# Is Doublecreek Kennel in Alabama any good?



## LoudRam (May 23, 2010)

A friend on another board I belong to asked me if I could find out if this kennel was any good. She wants to get a dog here. So I'm here asking the experts. Opinions?

http://www.doublecreekkennel.com/


----------



## Lolapop (Jul 1, 2010)

Hi~
I don't know anything about this kennel and I'm not an expert but I believe it's a concern when a kennel has more than one breed of puppy available. I hope she gets a healthy puppy!


----------



## good buddy (Feb 20, 2007)

LoudRam said:


> A friend on another board I belong to asked me if I could find out if this kennel was any good. She wants to get a dog here. So I'm here asking the experts. Opinions?
> 
> http://www.doublecreekkennel.com/


I only glanced through the site but I wouldn't buy from them. They breed several breeds of dogs as well as cross-bred or mixed breeds. Most appear to be the cutesy popular dogs that will bring in money the fastest. I didn't even check to see if they show or do any health testing at all. Generally a back yard breeder is breeding several breeds and mixes because making money is their promary goal-not bettering the breed so...take that for what it's worth.


----------



## Kathy (Nov 9, 2006)

I would suggest your friend ask's a LOT of questions. Also, she needs to visit in person and see what the facility looks like. Ask to see the pedigree's, and akc papers on each dog. I would suggest you visit the parent club web site of the breed she is interested in as they can help refer her to reputable breeders.


----------



## marjrc (Jan 13, 2007)

It doesn't look very promising, for all the reasons mentioned above.


----------



## trueblue (Jan 22, 2008)

Not sure what health testing is recommended for the breeds that the kennel offers, but I didn't see anything on the website about any health testing at all. I didn't look at the whole thing, so maybe I overlooked that, but that fact would play a key role for me in NOT buying from this kennel.


----------



## Pixiesmom (Jul 31, 2008)

This is just my opinion-take it for what it's worth...
I looked at the pictures of the kennel. Although it looks clean (from the photos posted), it's huge and reminds me of a factory. How can those poor dams and sires get any quality affection and attention ? They're there to produce a product. There were other factors, but that's the one that struck me the most. I, personally, would definitely move on.


----------



## krandall (Jun 11, 2009)

I agree. It looks like a huge step up in terms of puppy mills, but all these dogs live in kennels year round. Besides all the other issues mentioned above. I would never buy a puppy that wasn't raised inside the breeder's home, socialized and treated as a member of the family every waking moment from the time they are born. That's the start of a well socialized puppy.


----------



## Luciledodd (Sep 5, 2009)

Have her contact the Magnolia Havanese Club in Alabama. They have a website and if e-mailed they will respond.


----------



## Havtahava (Aug 20, 2006)

Looks like they have a great facility, but this one paragraph really bothers me:



> At the end of 2006, my husband installed a Clover all in one monitoring system
> with audio, that allows me to watch my dogs from the comfort of my home
> office, 24/7. It also allows me to store information for up to 30 days on one CD
> and also accessible by Internet, should we go on a trip or should I have to be
> ...


It almost comes across as, "Hey, I rarely have to even look in on the dogs, much less give them any of my time." Where is the human touch? The socialization? The love?
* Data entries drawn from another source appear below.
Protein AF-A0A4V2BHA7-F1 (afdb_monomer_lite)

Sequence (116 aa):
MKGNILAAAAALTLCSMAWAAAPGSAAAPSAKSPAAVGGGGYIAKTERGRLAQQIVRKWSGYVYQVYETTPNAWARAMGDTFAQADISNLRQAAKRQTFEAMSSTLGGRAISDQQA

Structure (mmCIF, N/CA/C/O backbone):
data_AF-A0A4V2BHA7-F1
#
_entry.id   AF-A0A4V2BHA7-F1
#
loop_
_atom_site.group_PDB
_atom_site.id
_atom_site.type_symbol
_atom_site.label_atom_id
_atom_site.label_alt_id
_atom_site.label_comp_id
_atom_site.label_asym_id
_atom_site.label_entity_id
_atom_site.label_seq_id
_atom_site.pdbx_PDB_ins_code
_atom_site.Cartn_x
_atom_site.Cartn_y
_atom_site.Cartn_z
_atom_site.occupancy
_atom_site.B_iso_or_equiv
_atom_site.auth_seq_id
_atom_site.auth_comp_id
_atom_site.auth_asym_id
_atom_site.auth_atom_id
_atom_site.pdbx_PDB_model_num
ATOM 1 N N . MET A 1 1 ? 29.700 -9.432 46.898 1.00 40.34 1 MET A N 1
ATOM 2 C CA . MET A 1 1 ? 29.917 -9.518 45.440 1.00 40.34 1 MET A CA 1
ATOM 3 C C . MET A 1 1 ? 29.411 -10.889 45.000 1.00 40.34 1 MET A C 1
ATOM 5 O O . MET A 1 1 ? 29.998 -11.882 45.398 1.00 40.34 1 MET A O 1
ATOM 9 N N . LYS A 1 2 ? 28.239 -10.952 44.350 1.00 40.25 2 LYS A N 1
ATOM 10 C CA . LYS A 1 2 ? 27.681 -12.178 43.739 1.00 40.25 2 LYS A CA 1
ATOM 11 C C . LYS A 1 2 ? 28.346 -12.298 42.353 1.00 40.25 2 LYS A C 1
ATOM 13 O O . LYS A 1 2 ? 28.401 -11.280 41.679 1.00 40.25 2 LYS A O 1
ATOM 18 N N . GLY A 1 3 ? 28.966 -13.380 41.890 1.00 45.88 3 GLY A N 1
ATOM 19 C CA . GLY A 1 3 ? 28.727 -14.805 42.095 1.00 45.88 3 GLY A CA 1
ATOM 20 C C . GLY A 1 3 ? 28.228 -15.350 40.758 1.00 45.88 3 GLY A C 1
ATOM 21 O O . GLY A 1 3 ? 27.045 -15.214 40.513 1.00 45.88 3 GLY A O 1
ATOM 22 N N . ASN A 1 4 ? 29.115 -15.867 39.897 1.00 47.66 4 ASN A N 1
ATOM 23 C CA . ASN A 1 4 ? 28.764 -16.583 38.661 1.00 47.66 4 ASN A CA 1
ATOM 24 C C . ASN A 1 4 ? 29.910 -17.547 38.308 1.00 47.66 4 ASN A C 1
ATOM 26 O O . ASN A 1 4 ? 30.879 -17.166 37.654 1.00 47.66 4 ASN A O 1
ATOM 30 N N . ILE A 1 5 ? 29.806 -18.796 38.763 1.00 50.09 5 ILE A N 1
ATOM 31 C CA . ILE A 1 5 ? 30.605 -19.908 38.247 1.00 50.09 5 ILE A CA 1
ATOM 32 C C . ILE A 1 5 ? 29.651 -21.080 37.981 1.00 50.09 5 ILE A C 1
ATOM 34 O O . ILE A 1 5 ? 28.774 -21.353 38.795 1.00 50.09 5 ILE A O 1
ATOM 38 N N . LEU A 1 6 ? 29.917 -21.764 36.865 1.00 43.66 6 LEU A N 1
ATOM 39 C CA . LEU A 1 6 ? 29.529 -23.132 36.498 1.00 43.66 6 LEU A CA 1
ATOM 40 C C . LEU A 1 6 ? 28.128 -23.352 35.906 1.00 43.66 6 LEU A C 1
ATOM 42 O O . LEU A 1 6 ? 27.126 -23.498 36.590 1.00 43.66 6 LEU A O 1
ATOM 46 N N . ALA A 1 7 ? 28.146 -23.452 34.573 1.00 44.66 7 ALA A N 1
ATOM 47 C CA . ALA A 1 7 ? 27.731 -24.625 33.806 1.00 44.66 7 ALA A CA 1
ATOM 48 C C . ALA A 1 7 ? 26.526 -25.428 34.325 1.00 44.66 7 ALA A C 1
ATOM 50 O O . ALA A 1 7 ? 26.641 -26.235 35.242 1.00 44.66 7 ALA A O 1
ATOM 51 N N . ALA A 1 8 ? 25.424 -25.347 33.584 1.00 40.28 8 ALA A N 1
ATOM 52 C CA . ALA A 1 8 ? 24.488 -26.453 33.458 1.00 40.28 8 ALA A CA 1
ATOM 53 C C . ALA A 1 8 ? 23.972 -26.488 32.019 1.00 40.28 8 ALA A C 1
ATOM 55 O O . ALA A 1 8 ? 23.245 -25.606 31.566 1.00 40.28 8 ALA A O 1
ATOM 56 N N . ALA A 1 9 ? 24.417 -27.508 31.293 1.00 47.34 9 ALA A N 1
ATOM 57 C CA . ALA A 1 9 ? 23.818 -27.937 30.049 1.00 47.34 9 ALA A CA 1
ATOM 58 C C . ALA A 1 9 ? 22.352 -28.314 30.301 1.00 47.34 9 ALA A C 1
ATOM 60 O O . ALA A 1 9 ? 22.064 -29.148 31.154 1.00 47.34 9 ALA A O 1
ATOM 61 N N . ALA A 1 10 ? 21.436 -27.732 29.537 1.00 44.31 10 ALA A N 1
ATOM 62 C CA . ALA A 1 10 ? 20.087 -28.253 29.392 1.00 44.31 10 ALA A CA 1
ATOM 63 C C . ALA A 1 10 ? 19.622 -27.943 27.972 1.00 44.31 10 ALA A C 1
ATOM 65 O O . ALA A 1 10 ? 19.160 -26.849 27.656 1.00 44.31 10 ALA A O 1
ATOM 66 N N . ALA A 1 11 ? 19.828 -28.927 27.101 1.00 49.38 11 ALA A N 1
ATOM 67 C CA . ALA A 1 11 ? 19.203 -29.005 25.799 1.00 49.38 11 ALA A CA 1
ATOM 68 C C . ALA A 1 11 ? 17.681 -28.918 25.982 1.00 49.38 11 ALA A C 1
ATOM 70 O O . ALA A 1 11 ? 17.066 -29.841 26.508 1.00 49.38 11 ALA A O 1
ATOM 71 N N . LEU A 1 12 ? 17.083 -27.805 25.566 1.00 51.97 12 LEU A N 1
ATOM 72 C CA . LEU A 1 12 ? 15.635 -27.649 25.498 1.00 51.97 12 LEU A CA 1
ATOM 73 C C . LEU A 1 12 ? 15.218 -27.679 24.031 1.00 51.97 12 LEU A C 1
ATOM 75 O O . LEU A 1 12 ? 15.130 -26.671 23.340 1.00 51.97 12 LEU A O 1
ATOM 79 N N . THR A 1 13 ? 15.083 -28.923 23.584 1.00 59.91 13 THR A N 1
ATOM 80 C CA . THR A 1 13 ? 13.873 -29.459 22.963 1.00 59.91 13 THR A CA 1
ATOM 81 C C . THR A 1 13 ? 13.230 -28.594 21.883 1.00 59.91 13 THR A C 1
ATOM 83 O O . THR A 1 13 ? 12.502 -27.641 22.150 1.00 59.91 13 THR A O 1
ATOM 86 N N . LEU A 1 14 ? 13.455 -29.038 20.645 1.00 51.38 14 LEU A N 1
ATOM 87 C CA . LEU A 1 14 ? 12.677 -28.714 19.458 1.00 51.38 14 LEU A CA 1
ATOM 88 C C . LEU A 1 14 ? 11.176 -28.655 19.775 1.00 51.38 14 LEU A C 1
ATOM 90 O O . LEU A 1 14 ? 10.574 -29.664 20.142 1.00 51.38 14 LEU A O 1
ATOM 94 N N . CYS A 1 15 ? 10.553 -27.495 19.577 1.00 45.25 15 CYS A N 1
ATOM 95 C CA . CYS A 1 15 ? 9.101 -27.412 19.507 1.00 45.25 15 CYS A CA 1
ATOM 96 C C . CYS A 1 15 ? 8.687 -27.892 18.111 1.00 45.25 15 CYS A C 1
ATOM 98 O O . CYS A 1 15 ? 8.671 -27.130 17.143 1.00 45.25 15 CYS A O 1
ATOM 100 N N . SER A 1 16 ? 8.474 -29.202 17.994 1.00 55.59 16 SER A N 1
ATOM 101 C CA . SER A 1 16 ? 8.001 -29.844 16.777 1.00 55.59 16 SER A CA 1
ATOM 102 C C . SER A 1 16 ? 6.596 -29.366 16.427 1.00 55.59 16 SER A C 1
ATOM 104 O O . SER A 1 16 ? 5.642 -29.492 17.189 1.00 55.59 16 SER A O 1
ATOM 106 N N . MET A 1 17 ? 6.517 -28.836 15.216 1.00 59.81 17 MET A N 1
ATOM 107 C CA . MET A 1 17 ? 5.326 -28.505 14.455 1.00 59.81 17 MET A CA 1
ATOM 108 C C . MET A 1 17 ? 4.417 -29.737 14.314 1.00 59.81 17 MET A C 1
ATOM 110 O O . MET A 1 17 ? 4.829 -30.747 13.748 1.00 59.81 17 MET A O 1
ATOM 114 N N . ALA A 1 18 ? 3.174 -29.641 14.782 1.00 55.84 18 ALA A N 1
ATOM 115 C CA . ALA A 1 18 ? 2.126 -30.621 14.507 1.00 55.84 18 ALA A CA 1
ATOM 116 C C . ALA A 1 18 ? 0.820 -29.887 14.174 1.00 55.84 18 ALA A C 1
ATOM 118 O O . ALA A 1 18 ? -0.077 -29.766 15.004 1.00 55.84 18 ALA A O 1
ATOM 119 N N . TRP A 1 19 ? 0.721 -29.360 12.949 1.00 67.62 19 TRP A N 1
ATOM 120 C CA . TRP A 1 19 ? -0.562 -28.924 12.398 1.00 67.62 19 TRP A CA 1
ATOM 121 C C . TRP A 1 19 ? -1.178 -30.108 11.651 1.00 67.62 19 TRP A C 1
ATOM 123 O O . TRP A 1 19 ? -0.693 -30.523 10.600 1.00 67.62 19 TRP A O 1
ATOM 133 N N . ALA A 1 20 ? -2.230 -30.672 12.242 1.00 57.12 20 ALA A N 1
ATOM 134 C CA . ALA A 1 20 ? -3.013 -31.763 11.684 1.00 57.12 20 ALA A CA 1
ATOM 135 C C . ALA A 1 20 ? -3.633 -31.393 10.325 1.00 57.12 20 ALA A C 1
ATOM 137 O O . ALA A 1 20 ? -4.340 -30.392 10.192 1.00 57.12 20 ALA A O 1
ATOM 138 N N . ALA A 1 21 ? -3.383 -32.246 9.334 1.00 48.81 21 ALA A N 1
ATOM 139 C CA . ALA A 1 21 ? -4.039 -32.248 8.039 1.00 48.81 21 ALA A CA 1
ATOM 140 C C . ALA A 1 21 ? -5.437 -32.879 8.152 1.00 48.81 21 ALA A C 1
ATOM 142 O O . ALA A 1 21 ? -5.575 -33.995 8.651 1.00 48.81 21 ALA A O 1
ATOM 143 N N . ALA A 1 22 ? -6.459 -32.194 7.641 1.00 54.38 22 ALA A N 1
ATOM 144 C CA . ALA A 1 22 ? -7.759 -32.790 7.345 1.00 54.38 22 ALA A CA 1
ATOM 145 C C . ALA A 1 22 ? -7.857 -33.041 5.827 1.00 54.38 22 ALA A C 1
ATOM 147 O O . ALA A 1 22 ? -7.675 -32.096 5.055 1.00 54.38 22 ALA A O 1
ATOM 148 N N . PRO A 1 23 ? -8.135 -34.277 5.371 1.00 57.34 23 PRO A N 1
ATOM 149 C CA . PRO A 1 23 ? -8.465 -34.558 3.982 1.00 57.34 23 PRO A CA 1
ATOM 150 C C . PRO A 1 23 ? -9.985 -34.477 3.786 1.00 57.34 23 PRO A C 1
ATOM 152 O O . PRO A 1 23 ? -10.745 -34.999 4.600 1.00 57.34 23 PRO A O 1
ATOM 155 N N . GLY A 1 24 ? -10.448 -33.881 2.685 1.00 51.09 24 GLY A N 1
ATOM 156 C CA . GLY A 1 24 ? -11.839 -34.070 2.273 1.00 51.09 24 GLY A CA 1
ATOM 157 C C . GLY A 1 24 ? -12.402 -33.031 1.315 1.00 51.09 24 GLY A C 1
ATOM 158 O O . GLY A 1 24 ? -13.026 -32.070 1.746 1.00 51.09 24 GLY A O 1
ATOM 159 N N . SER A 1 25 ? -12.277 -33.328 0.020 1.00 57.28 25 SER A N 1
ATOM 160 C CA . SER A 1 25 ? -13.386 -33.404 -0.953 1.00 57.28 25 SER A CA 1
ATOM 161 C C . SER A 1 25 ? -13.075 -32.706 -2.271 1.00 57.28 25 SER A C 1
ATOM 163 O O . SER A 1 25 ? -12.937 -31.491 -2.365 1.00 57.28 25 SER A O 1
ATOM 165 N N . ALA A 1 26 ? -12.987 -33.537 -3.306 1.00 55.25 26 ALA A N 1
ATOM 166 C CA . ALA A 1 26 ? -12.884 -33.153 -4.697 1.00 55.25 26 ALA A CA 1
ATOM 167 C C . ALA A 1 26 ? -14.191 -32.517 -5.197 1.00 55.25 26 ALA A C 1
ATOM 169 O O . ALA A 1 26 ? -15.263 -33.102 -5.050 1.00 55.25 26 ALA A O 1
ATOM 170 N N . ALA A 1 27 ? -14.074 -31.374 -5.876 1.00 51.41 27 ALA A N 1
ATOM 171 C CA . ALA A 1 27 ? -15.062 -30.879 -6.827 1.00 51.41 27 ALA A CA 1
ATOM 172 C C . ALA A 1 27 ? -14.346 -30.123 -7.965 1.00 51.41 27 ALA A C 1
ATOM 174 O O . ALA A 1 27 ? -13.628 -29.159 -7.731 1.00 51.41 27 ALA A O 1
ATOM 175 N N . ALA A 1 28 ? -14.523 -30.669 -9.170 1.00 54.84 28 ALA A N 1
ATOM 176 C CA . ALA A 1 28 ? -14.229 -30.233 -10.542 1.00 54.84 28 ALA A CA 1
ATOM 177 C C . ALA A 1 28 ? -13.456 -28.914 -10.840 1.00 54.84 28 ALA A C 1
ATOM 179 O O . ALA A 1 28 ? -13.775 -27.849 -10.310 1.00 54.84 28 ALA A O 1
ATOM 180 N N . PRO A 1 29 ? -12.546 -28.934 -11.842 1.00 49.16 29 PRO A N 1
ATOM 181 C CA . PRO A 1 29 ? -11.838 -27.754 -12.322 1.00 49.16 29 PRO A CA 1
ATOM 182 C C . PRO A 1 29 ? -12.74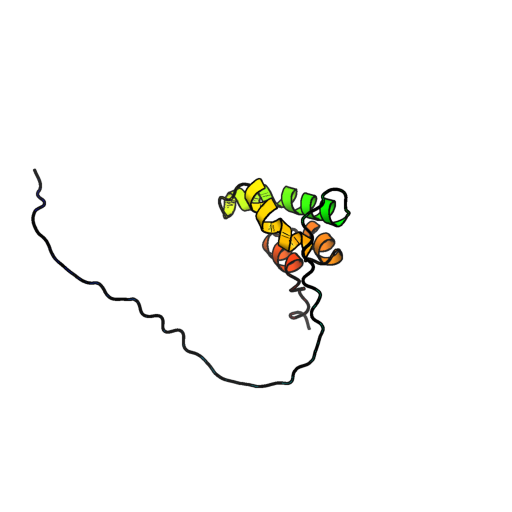0 -26.927 -13.249 1.00 49.16 29 PRO A C 1
ATOM 184 O O . PRO A 1 29 ? -12.866 -27.208 -14.440 1.00 49.16 29 PRO A O 1
ATOM 187 N N . SER A 1 30 ? -13.354 -25.872 -12.719 1.00 48.53 30 SER A N 1
ATOM 188 C CA . SER A 1 30 ? -13.881 -24.793 -13.558 1.00 48.53 30 SER A CA 1
ATOM 189 C C . SER A 1 30 ? -12.762 -23.800 -13.837 1.00 48.53 30 SER A C 1
ATOM 191 O O . SER A 1 30 ? -12.417 -22.961 -13.008 1.00 48.53 30 SER A O 1
ATOM 193 N N . ALA A 1 31 ? -12.179 -23.930 -15.025 1.00 54.72 31 ALA A N 1
ATOM 194 C CA . ALA A 1 31 ? -11.253 -22.970 -15.591 1.00 54.72 31 ALA A CA 1
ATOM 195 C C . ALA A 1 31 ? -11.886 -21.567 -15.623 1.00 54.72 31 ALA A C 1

Which breed is your friend considering?


----------



## marjrc (Jan 13, 2007)

Oh Kimberly, that's actually creepy!! :suspicious:


----------



## LoudRam (May 23, 2010)

Thanks for all the replies. I sent her a link so she could see the thread for herself. Keep them coming.



Havtahava said:


> Which breed is your friend considering?


A Westie pup.


----------



## Havtahava (Aug 20, 2006)

Ruffles,
There are two breeders listed in Alabama for the Westie Club of America. I think they may be an excellent resource for finding information, but the website itself looks like a great place to start reading. http://www.westieclubamerica.com/breederlisting.html


----------



## Pattie (Jun 25, 2008)

I would not for reasons mentioned above. Have her contact the Southern Magnolia Havanese Club in Alabama. E.Ann would be happy to guide her, I would think.


----------



## Havtahava (Aug 20, 2006)

Pattie, she's not looking for a Hav.


----------



## Julie (Feb 8, 2007)

marjrc said:


> Oh Kimberly, that's actually creepy!! :suspicious:


that was my impression too....:spy:


----------



## mimismom (Feb 15, 2009)

They offer a health guarantee that basically covers nothing.


----------



## Laurief (Nov 7, 2006)

I just think the word "kennel" says it all!


----------



## Pattie (Jun 25, 2008)

I'm glad she is not looking for a Havanese and it was apparent that this kennel does not have any, thank heavens. However, I stand by my recommendation that she contact the Magnolia club because I know E.Ann and her sister, Cathy, who would be great references and perhaps could lead her to a responsible breeder.


----------



## Scooter's Family (May 23, 2008)

That place looks like a small scale mill to me. It gives me the creeps to see the dog runs and the tiny whelping area where the dogs are caged all the time.


----------



## mckennasedona (Feb 20, 2007)

Looks like a clean, slightly more humane version of a puppy mill. Who breeds that many different breeds! Yikes. 
High tech or not, I am thankful that when the dams of my girls gave birth, there were loving, human hands to help them into this world, not someone watching on a camera a half a mile away. I know that's why my girls know their breeder to this day. Her touch, her voice, and her scent were the first things they knew.


----------



## waybrook (Sep 13, 2009)

They appear to have a wonderful, clean boarding kennel facility, someplace I would look at to board Panda if that need would ever arise - but certainly not someplace I would want to purchase a puppy from. I counted 37 dogs that would be used in a breeding program - not including the farm (outside) dogs. Too many animals for the kind of "hands on" approach I think puppies need... IMHO


----------



## LoudRam (May 23, 2010)

She said that something didn't seem right and that's why she wanted a second opinion. I thought that breeding all those different dogs didn't seem right either and that's why I posted it here. She is going to look into the Westie breeder link that was posted. 

She knows about mill dogs and she wants to avoid them. She said that she already rescued her "Shadow" after spending 7 years in a mill. And she said the Shadow never did get over the mill experience completely. I don't know what breed she was, she didn't say. She currently doesn't have any dogs so that's why she's looking for a new one. The others passed away.

Thanks again for all your help.


----------



## Havtahava (Aug 20, 2006)

No matter what, your friend is a smart cookie for doing her homework first!


----------